--- Supplied material Enclosed Below ---

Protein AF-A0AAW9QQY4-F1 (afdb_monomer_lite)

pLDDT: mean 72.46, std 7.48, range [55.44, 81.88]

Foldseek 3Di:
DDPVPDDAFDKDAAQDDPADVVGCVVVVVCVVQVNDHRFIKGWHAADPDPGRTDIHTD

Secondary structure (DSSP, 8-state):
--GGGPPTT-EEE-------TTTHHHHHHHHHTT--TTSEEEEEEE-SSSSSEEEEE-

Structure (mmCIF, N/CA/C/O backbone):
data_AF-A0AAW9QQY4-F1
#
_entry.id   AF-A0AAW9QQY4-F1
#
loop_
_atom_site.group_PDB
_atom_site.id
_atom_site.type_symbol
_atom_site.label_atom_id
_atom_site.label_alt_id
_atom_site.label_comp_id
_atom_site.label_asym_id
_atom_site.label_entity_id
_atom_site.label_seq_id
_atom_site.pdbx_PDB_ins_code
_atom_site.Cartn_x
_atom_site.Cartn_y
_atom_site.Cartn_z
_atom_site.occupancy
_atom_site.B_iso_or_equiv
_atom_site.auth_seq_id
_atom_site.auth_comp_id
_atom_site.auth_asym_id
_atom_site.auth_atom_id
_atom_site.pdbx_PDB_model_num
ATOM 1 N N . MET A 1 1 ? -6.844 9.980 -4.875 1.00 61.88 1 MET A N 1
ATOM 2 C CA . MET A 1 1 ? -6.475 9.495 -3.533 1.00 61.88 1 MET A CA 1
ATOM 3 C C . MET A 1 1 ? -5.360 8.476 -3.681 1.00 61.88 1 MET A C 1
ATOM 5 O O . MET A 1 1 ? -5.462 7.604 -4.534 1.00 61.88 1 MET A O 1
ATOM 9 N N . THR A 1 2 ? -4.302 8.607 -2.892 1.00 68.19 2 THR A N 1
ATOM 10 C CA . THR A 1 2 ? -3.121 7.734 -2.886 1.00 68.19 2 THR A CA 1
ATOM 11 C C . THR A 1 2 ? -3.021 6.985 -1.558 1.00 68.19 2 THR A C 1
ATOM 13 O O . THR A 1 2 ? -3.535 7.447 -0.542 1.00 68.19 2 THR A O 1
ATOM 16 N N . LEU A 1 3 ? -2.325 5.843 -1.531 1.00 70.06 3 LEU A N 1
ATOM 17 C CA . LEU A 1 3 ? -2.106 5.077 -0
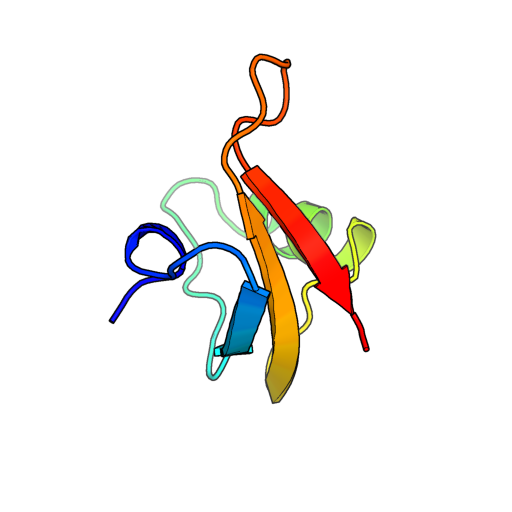.292 1.00
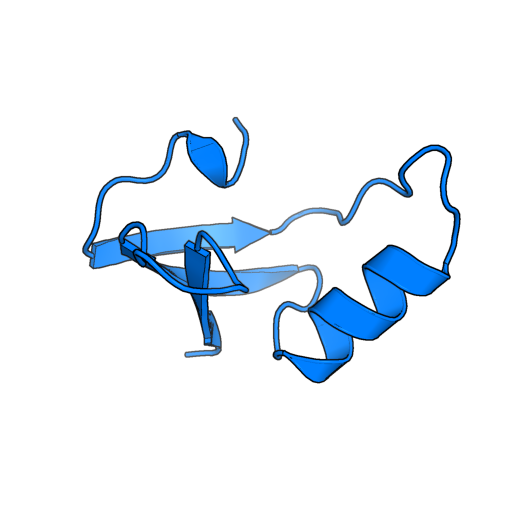 70.06 3 LEU A CA 1
ATOM 18 C C . LEU A 1 3 ? -1.415 5.900 0.813 1.00 70.06 3 LEU A C 1
ATOM 20 O O . LEU A 1 3 ? -1.595 5.623 1.994 1.00 70.06 3 LEU A O 1
ATOM 24 N N . SER A 1 4 ? -0.653 6.927 0.435 1.00 70.62 4 SER A N 1
ATOM 25 C CA . SER A 1 4 ? 0.018 7.872 1.335 1.00 70.62 4 SER A CA 1
ATOM 26 C C . SER A 1 4 ? -0.928 8.780 2.127 1.00 70.62 4 SER A C 1
ATOM 28 O O . SER A 1 4 ? -0.501 9.351 3.126 1.00 70.62 4 SER A O 1
ATOM 30 N N . GLU A 1 5 ? -2.184 8.918 1.700 1.00 75.38 5 GLU A N 1
ATOM 31 C CA . GLU A 1 5 ? -3.198 9.756 2.357 1.00 75.38 5 GLU A CA 1
ATOM 32 C C . GLU A 1 5 ? -4.047 8.967 3.369 1.00 75.38 5 GLU A C 1
ATOM 34 O O . GLU A 1 5 ? -4.905 9.543 4.035 1.00 75.38 5 GLU A O 1
ATOM 39 N N . LEU A 1 6 ? -3.818 7.654 3.503 1.00 75.44 6 LEU A N 1
ATOM 40 C CA . LEU A 1 6 ? -4.542 6.819 4.457 1.00 75.44 6 LEU A CA 1
ATOM 41 C C . LEU A 1 6 ? -4.132 7.116 5.897 1.00 75.44 6 LEU A C 1
ATOM 43 O O . LEU A 1 6 ? -2.951 7.256 6.221 1.00 75.44 6 LEU A O 1
ATOM 47 N N . LEU A 1 7 ? -5.121 7.130 6.787 1.00 79.31 7 LEU A N 1
ATOM 48 C CA . LEU A 1 7 ? -4.900 7.191 8.227 1.00 79.31 7 LEU A CA 1
ATOM 49 C C . LEU A 1 7 ? -4.645 5.785 8.792 1.00 79.31 7 LEU A C 1
ATOM 51 O O . LEU A 1 7 ? -5.220 4.811 8.296 1.00 79.31 7 LEU A O 1
ATOM 55 N N . PRO A 1 8 ? -3.808 5.640 9.835 1.00 79.50 8 PRO A N 1
ATOM 56 C CA . PRO A 1 8 ? -3.601 4.351 10.487 1.00 79.50 8 PRO A CA 1
ATOM 57 C C . PRO A 1 8 ? -4.935 3.720 10.905 1.00 79.50 8 PRO A C 1
ATOM 59 O O . PRO A 1 8 ? -5.773 4.360 11.535 1.00 79.50 8 PRO A O 1
ATOM 62 N N . GLY A 1 9 ? -5.136 2.458 10.540 1.00 79.06 9 GLY A N 1
ATOM 63 C CA . GLY A 1 9 ? -6.362 1.705 10.786 1.00 79.06 9 GLY A CA 1
ATOM 64 C C . GLY A 1 9 ? -7.406 1.788 9.669 1.00 79.06 9 GLY A C 1
ATOM 65 O O . GLY A 1 9 ? -8.303 0.943 9.670 1.00 79.06 9 GLY A O 1
ATOM 66 N N . GLN A 1 10 ? -7.288 2.717 8.711 1.00 80.00 10 GLN A N 1
ATOM 67 C CA . GLN A 1 10 ? -8.188 2.776 7.557 1.00 80.00 10 GLN A CA 1
ATOM 68 C C . GLN A 1 10 ? -7.947 1.618 6.588 1.00 80.00 10 GLN A C 1
ATOM 70 O O . GLN A 1 10 ? -6.823 1.147 6.391 1.00 80.00 10 GLN A O 1
ATOM 75 N N . THR A 1 11 ? -9.043 1.184 5.968 1.00 80.31 11 THR A N 1
ATOM 76 C CA . THR A 1 11 ? -9.041 0.188 4.898 1.00 80.31 11 THR A CA 1
ATOM 77 C C . THR A 1 11 ? -9.384 0.895 3.599 1.00 80.31 11 THR A C 1
ATOM 79 O O . THR A 1 11 ? -10.319 1.693 3.565 1.00 80.31 11 THR A O 1
ATOM 82 N N . ALA A 1 12 ? -8.637 0.609 2.540 1.00 80.31 12 ALA A N 1
ATOM 83 C CA . ALA A 1 12 ? -8.922 1.117 1.208 1.00 80.31 12 ALA A CA 1
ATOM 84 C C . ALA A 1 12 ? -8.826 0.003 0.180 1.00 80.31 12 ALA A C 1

--- End of Enclosed Supplied material ---

Requirement:
Could the listing above be printed again in full, with every picture omitted?

Answer to the exercise:
Protein AF-A0AAW9QQY4-F1 (afdb_monomer_lite)

pLDDT: mean 72.46, std 7.48, range [55.44, 81.88]

Foldseek 3Di:
DDPVPDDAFDKDAAQDDPADVVGCVVVVVCVVQVNDHRFIKGWHAADPDPGRTDIHTD

Secondary structure (DSSP, 8-state):
--GGGPPTT-EEE-------TTTHHHHHHHHHTT--TTSEEEEEEE-SSSSSEEEEE-

Structure (mmCIF, N/CA/C/O backbone):
data_AF-A0AAW9QQY4-F1
#
_entry.id   AF-A0AAW9QQY4-F1
#
loop_
_atom_site.group_PDB
_atom_site.id
_atom_site.type_symbol
_atom_site.label_atom_id
_atom_site.label_alt_id
_atom_site.label_comp_id
_atom_site.label_asym_id
_atom_site.label_entity_id
_atom_site.label_seq_id
_atom_site.pdbx_PDB_ins_code
_atom_site.Cartn_x
_atom_site.Cartn_y
_atom_site.Cartn_z
_atom_site.occupancy
_atom_site.B_iso_or_equiv
_atom_site.auth_seq_id
_atom_site.auth_comp_id
_atom_site.auth_asym_id
_atom_site.auth_atom_id
_atom_site.pdbx_PDB_model_num
ATOM 1 N N . MET A 1 1 ? -6.844 9.980 -4.875 1.00 61.88 1 MET A N 1
ATOM 2 C CA . MET A 1 1 ? -6.475 9.495 -3.533 1.00 61.88 1 MET A CA 1
ATOM 3 C C . MET A 1 1 ? -5.360 8.476 -3.681 1.00 61.88 1 MET A C 1
ATOM 5 O O . MET A 1 1 ? -5.462 7.604 -4.534 1.00 61.88 1 MET A O 1
ATOM 9 N N . THR A 1 2 ? -4.302 8.607 -2.892 1.00 68.19 2 THR A N 1
ATOM 10 C CA . THR A 1 2 ? -3.121 7.734 -2.886 1.00 68.19 2 THR A CA 1
ATOM 11 C C . THR A 1 2 ? -3.021 6.985 -1.558 1.00 68.19 2 THR A C 1
ATOM 13 O O . THR A 1 2 ? -3.535 7.447 -0.542 1.00 68.19 2 THR A O 1
ATOM 16 N N . LEU A 1 3 ? -2.325 5.843 -1.531 1.00 70.06 3 LEU A N 1
ATOM 17 C CA . LEU A 1 3 ? -2.106 5.077 -0
.292 1.00
 70.06 3 LEU A CA 1
ATOM 18 C C . LEU A 1 3 ? -1.415 5.900 0.813 1.00 70.06 3 LEU A C 1
ATOM 20 O O . LEU A 1 3 ? -1.595 5.623 1.994 1.00 70.06 3 LEU A O 1
ATOM 24 N N . SER A 1 4 ? -0.653 6.927 0.435 1.00 70.62 4 SER A N 1
ATOM 25 C CA . SER A 1 4 ? 0.018 7.872 1.335 1.00 70.62 4 SER A CA 1
ATOM 26 C C . SER A 1 4 ? -0.928 8.780 2.127 1.00 70.62 4 SER A C 1
ATOM 28 O O . SER A 1 4 ? -0.501 9.351 3.126 1.00 70.62 4 SER A O 1
ATOM 30 N N . GLU A 1 5 ? -2.184 8.918 1.700 1.00 75.38 5 GLU A N 1
ATOM 31 C CA . GLU A 1 5 ? -3.198 9.756 2.357 1.00 75.38 5 GLU A CA 1
ATOM 32 C C . GLU A 1 5 ? -4.047 8.967 3.369 1.00 75.38 5 GLU A C 1
ATOM 34 O O . GLU A 1 5 ? -4.905 9.543 4.035 1.00 75.38 5 GLU A O 1
ATOM 39 N N . LEU A 1 6 ? -3.818 7.654 3.503 1.00 75.44 6 LEU A N 1
ATOM 40 C CA . LEU A 1 6 ? -4.542 6.819 4.457 1.00 75.44 6 LEU A CA 1
ATOM 41 C C . LEU A 1 6 ? -4.132 7.116 5.897 1.00 75.44 6 LEU A C 1
ATOM 43 O O . LEU A 1 6 ? -2.951 7.256 6.221 1.00 75.44 6 LEU A O 1
ATOM 47 N N . LEU A 1 7 ? -5.121 7.130 6.787 1.00 79.31 7 LEU A N 1
ATOM 48 C CA . LEU A 1 7 ? -4.900 7.191 8.227 1.00 79.31 7 LEU A CA 1
ATOM 49 C C . LEU A 1 7 ? -4.645 5.785 8.792 1.00 79.31 7 LEU A C 1
ATOM 51 O O . LEU A 1 7 ? -5.220 4.811 8.296 1.00 79.31 7 LEU A O 1
ATOM 55 N N . PRO A 1 8 ? -3.808 5.640 9.835 1.00 79.50 8 PRO A N 1
ATOM 56 C CA . PRO A 1 8 ? -3.601 4.351 10.487 1.00 79.50 8 PRO A CA 1
ATOM 57 C C . PRO A 1 8 ? -4.935 3.720 10.905 1.00 79.50 8 PRO A C 1
ATOM 59 O O . PRO A 1 8 ? -5.773 4.360 11.535 1.00 79.50 8 PRO A O 1
ATOM 62 N N . GLY A 1 9 ? -5.136 2.458 10.540 1.00 79.06 9 GLY A N 1
ATOM 63 C CA . GLY A 1 9 ? -6.362 1.705 10.786 1.00 79.06 9 GLY A CA 1
ATOM 64 C C . GLY A 1 9 ? -7.406 1.788 9.669 1.00 79.06 9 GLY A C 1
ATOM 65 O O . GLY A 1 9 ? -8.303 0.943 9.670 1.00 79.06 9 GLY A O 1
ATOM 66 N N . GLN A 1 10 ? -7.288 2.717 8.711 1.00 80.00 10 GLN A N 1
ATOM 67 C CA . GLN A 1 10 ? -8.188 2.776 7.557 1.00 80.00 10 GLN A CA 1
ATOM 68 C C . GLN A 1 10 ? -7.947 1.618 6.588 1.00 80.00 10 GLN A C 1
ATOM 70 O O . GLN A 1 10 ? -6.823 1.147 6.391 1.00 80.00 10 GLN A O 1
ATOM 75 N N . THR A 1 11 ? -9.043 1.184 5.968 1.00 80.31 11 THR A N 1
ATOM 76 C CA . THR A 1 11 ? -9.041 0.188 4.898 1.00 80.31 11 THR A CA 1
ATOM 77 C C . THR A 1 11 ? -9.384 0.895 3.599 1.00 80.31 11 THR A C 1
ATOM 79 O O . THR A 1 11 ? -10.319 1.693 3.565 1.00 80.31 11 THR A O 1
ATOM 82 N N . ALA A 1 12 ? -8.637 0.609 2.540 1.00 80.31 12 ALA A N 1
ATOM 83 C CA . ALA A 1 12 ? -8.922 1.117 1.208 1.00 80.31 12 ALA A CA 1
ATOM 84 C C . ALA A 1 12 ? -8.826 0.003 0.180 1.00 80.31 12 ALA A C 1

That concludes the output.